学习tensorrt主要目的还是将其应用到板子上,在上一篇博客中,介绍了怎么在主机中使用tensorrt,现在将其放到jetson设备上执行试试
jetpack | tensorflow |
---|---|
4.3 | 2.0 |
tensorflow2.0安装需要jetpack4.3,因此需要先进行jetpack更新
$ sudo apt-get update
$ sudo apt-get install libhdf5-serial-dev hdf5-tools libhdf5-dev zlib1g-dev zip libjpeg8-dev
$ sudo apt-get install python3-pip
$ sudo pip3 install -U pip testresources setuptools
安装Python软件包依赖项。
$ sudo pip3 install -U numpy==1.16.1 future==0.17.1 mock==3.0.5 h5py==2.9.0 keras_preprocessing==1.0.5 keras_applications==1.0.8 gast==0.2.2 enum34 futures protobuf
如果你已经安装过了,加上–upgrade参数进行更新
$ sudo pip3 install --pre --extra-index-url https://developer.download.nvidia.com/compute/redist/jp/v43 tensorflow-gpu
这个命令用来安装兼容jetpack4.3的最新版本,可能不具有时效性.
安装后测试一下import tensorflow
新建项目
#train.py
from tensorflow import keras
from tensorflow.keras.datasets import mnist
from tensorflow.keras.layers import Dense, Dropout
from tensorflow.keras.models import Sequential
from tensorflow.keras.optimizers import RMSprop
batch_size = 128
num_classes = 10
epochs = 5
# the data, split between train and test sets
(x_train, y_train), (x_test, y_test) = mnist.load_data()

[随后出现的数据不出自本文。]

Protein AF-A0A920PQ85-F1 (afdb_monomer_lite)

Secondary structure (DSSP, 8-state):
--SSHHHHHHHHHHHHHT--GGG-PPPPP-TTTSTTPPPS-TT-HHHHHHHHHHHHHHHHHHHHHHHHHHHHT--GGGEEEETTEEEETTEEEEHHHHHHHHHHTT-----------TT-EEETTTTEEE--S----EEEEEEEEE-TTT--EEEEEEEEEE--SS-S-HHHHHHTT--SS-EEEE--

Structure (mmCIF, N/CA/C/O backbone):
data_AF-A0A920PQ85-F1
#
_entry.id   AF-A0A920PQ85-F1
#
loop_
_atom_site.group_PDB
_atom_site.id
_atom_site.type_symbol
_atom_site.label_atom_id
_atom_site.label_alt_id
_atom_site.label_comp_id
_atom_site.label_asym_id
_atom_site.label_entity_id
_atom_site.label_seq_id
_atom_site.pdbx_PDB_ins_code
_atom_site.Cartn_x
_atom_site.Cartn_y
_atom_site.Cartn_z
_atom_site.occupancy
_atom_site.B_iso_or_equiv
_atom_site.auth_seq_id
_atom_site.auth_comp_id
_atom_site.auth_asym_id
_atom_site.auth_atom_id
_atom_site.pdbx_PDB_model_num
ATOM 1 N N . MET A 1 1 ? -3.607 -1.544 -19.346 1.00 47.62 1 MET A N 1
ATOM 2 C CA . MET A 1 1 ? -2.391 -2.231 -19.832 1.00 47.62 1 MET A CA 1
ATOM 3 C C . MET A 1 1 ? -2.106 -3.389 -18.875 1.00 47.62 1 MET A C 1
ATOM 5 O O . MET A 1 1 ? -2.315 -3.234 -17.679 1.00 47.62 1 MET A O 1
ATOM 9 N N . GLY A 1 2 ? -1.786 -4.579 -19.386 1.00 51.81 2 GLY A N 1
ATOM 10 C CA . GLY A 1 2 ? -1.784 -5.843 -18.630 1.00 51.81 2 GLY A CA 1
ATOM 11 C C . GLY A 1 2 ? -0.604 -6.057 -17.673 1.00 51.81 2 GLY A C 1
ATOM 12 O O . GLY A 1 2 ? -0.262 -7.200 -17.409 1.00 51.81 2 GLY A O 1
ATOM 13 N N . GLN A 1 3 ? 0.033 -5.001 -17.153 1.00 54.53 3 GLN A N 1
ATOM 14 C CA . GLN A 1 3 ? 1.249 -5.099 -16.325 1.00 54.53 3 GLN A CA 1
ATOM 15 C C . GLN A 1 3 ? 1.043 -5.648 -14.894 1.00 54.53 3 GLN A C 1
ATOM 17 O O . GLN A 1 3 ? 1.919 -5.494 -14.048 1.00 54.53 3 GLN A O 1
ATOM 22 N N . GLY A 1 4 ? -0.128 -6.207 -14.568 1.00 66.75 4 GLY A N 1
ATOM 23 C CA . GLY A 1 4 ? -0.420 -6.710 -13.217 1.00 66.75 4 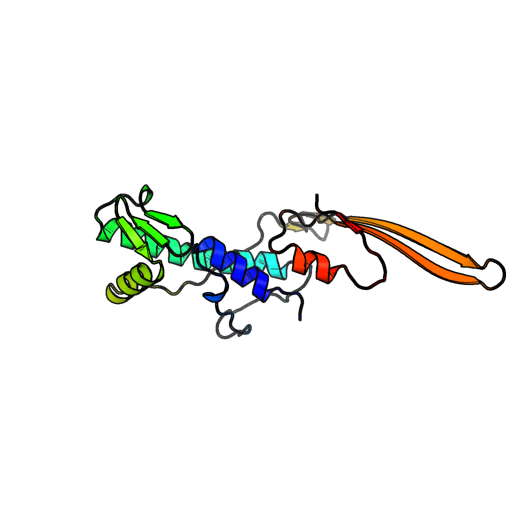GLY A CA 1
ATOM 24 C C . GLY A 1 4 ? -0.525 -5.631 -12.127 1.00 66.75 4 GLY A C 1
ATOM 25 O O . GLY A 1 4 ? -0.481 -5.955 -10.944 1.00 66.75 4 GLY A O 1
ATOM 26 N N . LEU A 1 5 ? -0.679 -4.352 -12.505 1.00 73.50 5 LEU A N 1
ATOM 27 C CA . LEU A 1 5 ? -0.793 -3.219 -11.571 1.00 73.50 5 LEU A CA 1
ATOM 28 C C . LEU A 1 5 ? -1.917 -3.435 -10.554 1.00 73.50 5 LEU A C 1
ATOM 30 O O . LEU A 1 5 ? -1.717 -3.232 -9.362 1.00 73.50 5 LEU A O 1
ATOM 34 N N . PHE A 1 6 ? -3.086 -3.869 -11.025 1.00 80.19 6 PHE A N 1
ATOM 35 C CA . PHE A 1 6 ? -4.229 -4.123 -10.159 1.00 80.19 6 PHE A CA 1
ATOM 36 C C . PHE A 1 6 ? -3.903 -5.200 -9.125 1.00 80.19 6 PHE A C 1
ATOM 38 O O . PHE A 1 6 ? -4.017 -4.943 -7.935 1.00 80.19 6 PHE A O 1
ATOM 45 N N . THR A 1 7 ? -3.371 -6.348 -9.536 1.00 83.56 7 THR A N 1
ATOM 46 C CA . THR A 1 7 ? -2.980 -7.408 -8.597 1.00 83.56 7 THR A CA 1
ATOM 47 C C . THR A 1 7 ? -2.006 -6.906 -7.529 1.00 83.56 7 THR A C 1
ATOM 49 O O . THR A 1 7 ? -2.222 -7.165 -6.351 1.00 83.56 7 THR A O 1
ATOM 52 N N . LYS A 1 8 ? -0.994 -6.111 -7.905 1.00 81.62 8 LYS A N 1
ATOM 53 C CA . LYS A 1 8 ? -0.048 -5.532 -6.936 1.00 81.62 8 LYS A CA 1
ATOM 54 C C . LYS A 1 8 ? -0.720 -4.567 -5.957 1.00 81.62 8 LYS A C 1
ATOM 56 O O . LYS A 1 8 ? -0.449 -4.630 -4.764 1.00 81.62 8 LYS A O 1
ATOM 61 N N . VAL A 1 9 ? -1.612 -3.698 -6.434 1.00 85.88 9 VAL A N 1
ATOM 62 C CA . VAL A 1 9 ? -2.368 -2.779 -5.565 1.00 85.88 9 VAL A CA 1
ATOM 63 C C . VAL A 1 9 ? -3.290 -3.553 -4.619 1.00 85.88 9 VAL A C 1
ATOM 65 O O . VAL A 1 9 ? -3.340 -3.231 -3.435 1.00 85.88 9 VAL A O 1
ATOM 68 N N . ALA A 1 10 ? -3.965 -4.602 -5.102 1.00 88.12 10 ALA A N 1
ATOM 69 C CA . ALA A 1 10 ? -4.790 -5.469 -4.261 1.00 88.12 10 ALA A CA 1
ATOM 70 C C . ALA A 1 10 ? -3.958 -6.133 -3.160 1.00 88.12 10 ALA A C 1
ATOM 72 O O . ALA A 1 10 ? -4.369 -6.119 -2.007 1.00 88.12 10 ALA A O 1
ATOM 73 N N . GLN A 1 11 ? -2.769 -6.642 -3.496 1.00 87.94 11 GLN A N 1
ATOM 74 C CA . GLN A 1 11 ? -1.847 -7.242 -2.529 1.00 87.94 11 GLN A CA 1
ATOM 75 C C . GLN A 1 11 ? -1.379 -6.238 -1.466 1.00 87.94 11 GLN A C 1
ATOM 77 O O . GLN A 1 11 ? -1.359 -6.577 -0.289 1.00 87.94 11 GLN A O 1
ATOM 82 N N . ILE A 1 12 ? -1.064 -4.994 -1.849 1.00 89.69 12 ILE A N 1
ATOM 83 C CA . ILE A 1 12 ? -0.683 -3.937 -0.893 1.00 89.69 12 ILE A CA 1
ATOM 84 C C . ILE A 1 12 ? -1.824 -3.647 0.091 1.00 89.69 12 ILE A C 1
ATOM 86 O O . ILE A 1 12 ? -1.594 -3.548 1.294 1.00 89.69 12 ILE A O 1
ATOM 90 N N . VAL A 1 13 ? -3.054 -3.503 -0.409 1.00 91.56 13 VAL A N 1
ATOM 91 C CA . VAL A 1 13 ? -4.228 -3.228 0.436 1.00 91.56 13 VAL A CA 1
ATOM 92 C C . VAL A 1 13 ? -4.556 -4.424 1.332 1.00 91.56 13 VAL A C 1
ATOM 94 O O . VAL A 1 13 ? -4.856 -4.237 2.509 1.00 91.56 13 VAL A O 1
ATOM 97 N N . ALA A 1 14 ? -4.472 -5.639 0.789 1.00 93.19 14 ALA A N 1
ATOM 98 C CA . ALA A 1 14 ? -4.682 -6.885 1.516 1.00 93.19 14 ALA A CA 1
ATOM 99 C C . ALA A 1 14 ? -3.688 -7.034 2.676 1.00 93.19 14 ALA A C 1
ATOM 101 O O . ALA A 1 14 ? -4.102 -7.304 3.798 1.00 93.19 14 ALA A O 1
ATOM 102 N N . GLU A 1 15 ? -2.403 -6.760 2.433 1.00 92.31 15 GLU A N 1
ATOM 103 C CA . GLU A 1 15 ? -1.361 -6.762 3.464 1.00 92.31 15 GLU A CA 1
ATOM 104 C C . GLU A 1 15 ? -1.623 -5.687 4.528 1.00 92.31 15 GLU A C 1
ATOM 106 O O . GLU A 1 15 ? -1.525 -5.944 5.726 1.00 92.31 15 GLU A O 1
ATOM 111 N N . GLU A 1 16 ? -2.007 -4.476 4.121 1.00 93.50 16 GLU A N 1
ATOM 112 C CA . GLU A 1 16 ? -2.260 -3.386 5.067 1.00 93.50 16 GLU A CA 1
ATOM 113 C C . GLU A 1 16 ? -3.454 -3.680 5.993 1.00 93.50 16 GLU A C 1
ATOM 115 O O . GLU A 1 16 ? -3.403 -3.340 7.176 1.00 93.50 16 GLU A O 1
ATOM 120 N N . LEU A 1 17 ? -4.501 -4.338 5.480 1.00 93.62 17 LEU A N 1
ATOM 121 C CA . LEU A 1 17 ? -5.695 -4.740 6.237 1.00 93.62 17 LEU A CA 1
ATOM 122 C C . LEU A 1 17 ? -5.592 -6.143 6.859 1.00 93.62 17 LEU A C 1
ATOM 124 O O . LEU A 1 17 ? -6.462 -6.508 7.648 1.00 93.62 17 LEU A O 1
ATOM 128 N N . GLN A 1 18 ? -4.541 -6.900 6.530 1.00 95.06 18 GLN A N 1
ATOM 129 C CA . GLN A 1 18 ? -4.328 -8.301 6.909 1.00 95.06 18 GLN A CA 1
ATOM 130 C C . GLN A 1 18 ? -5.503 -9.214 6.515 1.00 95.06 18 GLN A C 1
ATOM 132 O O . GLN A 1 18 ? -6.019 -9.983 7.323 1.00 95.06 18 GLN A O 1
ATOM 137 N N . VAL A 1 19 ? -5.939 -9.136 5.259 1.00 94.44 19 VAL A N 1
ATOM 138 C CA . VAL A 1 19 ? -6.993 -9.992 4.683 1.00 94.44 19 VAL A CA 1
ATOM 139 C C . VAL A 1 19 ? -6.480 -10.733 3.455 1.00 94.44 19 VAL A C 1
ATOM 141 O O . VAL A 1 19 ? -5.469 -10.349 2.873 1.00 94.44 19 VAL A O 1
ATOM 144 N N . ASP A 1 20 ? -7.192 -11.773 3.027 1.00 92.81 20 ASP A N 1
ATOM 145 C CA . ASP A 1 20 ? -6.867 -12.453 1.774 1.00 92.81 20 ASP A CA 1
ATOM 146 C C . ASP A 1 20 ? -7.072 -11.520 0.578 1.00 92.81 20 ASP A C 1
ATOM 148 O O . ASP A 1 20 ? -8.042 -10.756 0.529 1.00 92.81 20 ASP A O 1
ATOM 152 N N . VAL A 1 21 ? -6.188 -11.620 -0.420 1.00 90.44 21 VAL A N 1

x_train = x_train.reshape(60000, 784)
x_test = x_test.reshape(10000, 784)
x_train = x_train.astype('float32')
x_test = x_test.astype('float32')
x_train /= 255
x_test /= 255
print(x_train.shape[0], 'train samples')
print(x_test.shape[0], 'test samples')
# convert class vectors to binary class matrices
y_train = keras.utils.to_categorical(y_train, num_classes)
y_test = keras.utils.to_categorical(y_test, num_classes)
model = Sequential()
model.add(Dense(512, activation='relu', input_shape=(784,)))
model.add(Dropout(0.2))
model.add(Dense(512, activation='relu'))
model.add(Dropout(0.2))
model.add(Dense(num_classes, activation='softmax'))
model.summary()
model.compile(loss='categorical_crossentropy',
optimizer=RMSprop(),
metrics=['accuracy'])
history = model.fit(x_train, y_train,
batch_size=batch_size,
epochs=epochs,
verbose=1,
validation_data=(x_test, y_test))
score = model.evaluate(x_test, y_test, verbose=0)
print('Test loss:', score[0])
print('Test accuracy:', score[1])
model.save('tf_savedmodel', save_format='tf')
#convert.py
from tensorflow.python.compiler.tensorrt import trt_convert as trt
import tensorflow as tf
params=trt.DEFAULT_TRT_CONVERSION_PARAMS
params._replace(precision_mode=trt.TrtPrecisionMode.FP32)
params._replace(is_dynamic_op=True)
params._replace(max_workspace_size_bytes=10000000000)
converter = trt.TrtGraphConverterV2(input_saved_model_dir='tf',conversion_params=params)
converter.convert()
from tensorflow.keras.datasets import mnist
(x_train, y_train), (x_test, y_test) = mnist.load_data()
x_test = x_test.astype('float32')
x_test = x_test.reshape(10000, 784)
x_test /= 255
#converter._converted_func(tf.constant(x_test[:1]))
def a():
yield (x_test[:1]),
converter.build(a)#这三行相当于上面注释掉的过程
converter.save('trt_savedmodel')
#runtrt.py
import tensorflow as tf
from tensorflow.python.compiler.tensorrt import trt_convert as trt
from tensorflow.keras.datasets import mnist
import time
(x_train, y_train), (x_test, y_test) = mnist.load_data()
x_test = x_test.astype('float32')
x_test = x_test.reshape(10000, 784)
x_test /= 255
saved_model_loaded = tf.saved_model.load(
"trt_savedmodel")
graph_func = saved_model_loaded.signatures[
trt.signature_constants.DEFAULT_SERVING_SIGNATURE_DEF_KEY]
frozen_func = trt.convert_to_constants.convert_variables_to_constants_v2(
graph_func)
t=time.time()
graph_func(tf.constant(x_test))
print(time.time()-t)
代码解释请参考这里
由于在主机上优化好的模型在板子上没办法调用,只能在主机上训练号后将模型传到板子上优化.
运行train.py进行训练
众所周知,pycharm有很方便的远程工具,我们用它连接板子吧.先用usb连接上或者让板子和主机连接同一个局域网,修改python解释器,添加一个ssh解释器,如果是usb连接,板子的ip192.168.55.1,板子上解释器位置为/usr/bin/python3,可以修改path mappings也就是项目同步到板子上的路径.
运行convert.py进行优化并保存
运行runtrt.py使用优化好的图进行推理
试一试注释掉convert.py中的converter.build()运行,
对比一下runtrt.py推理速度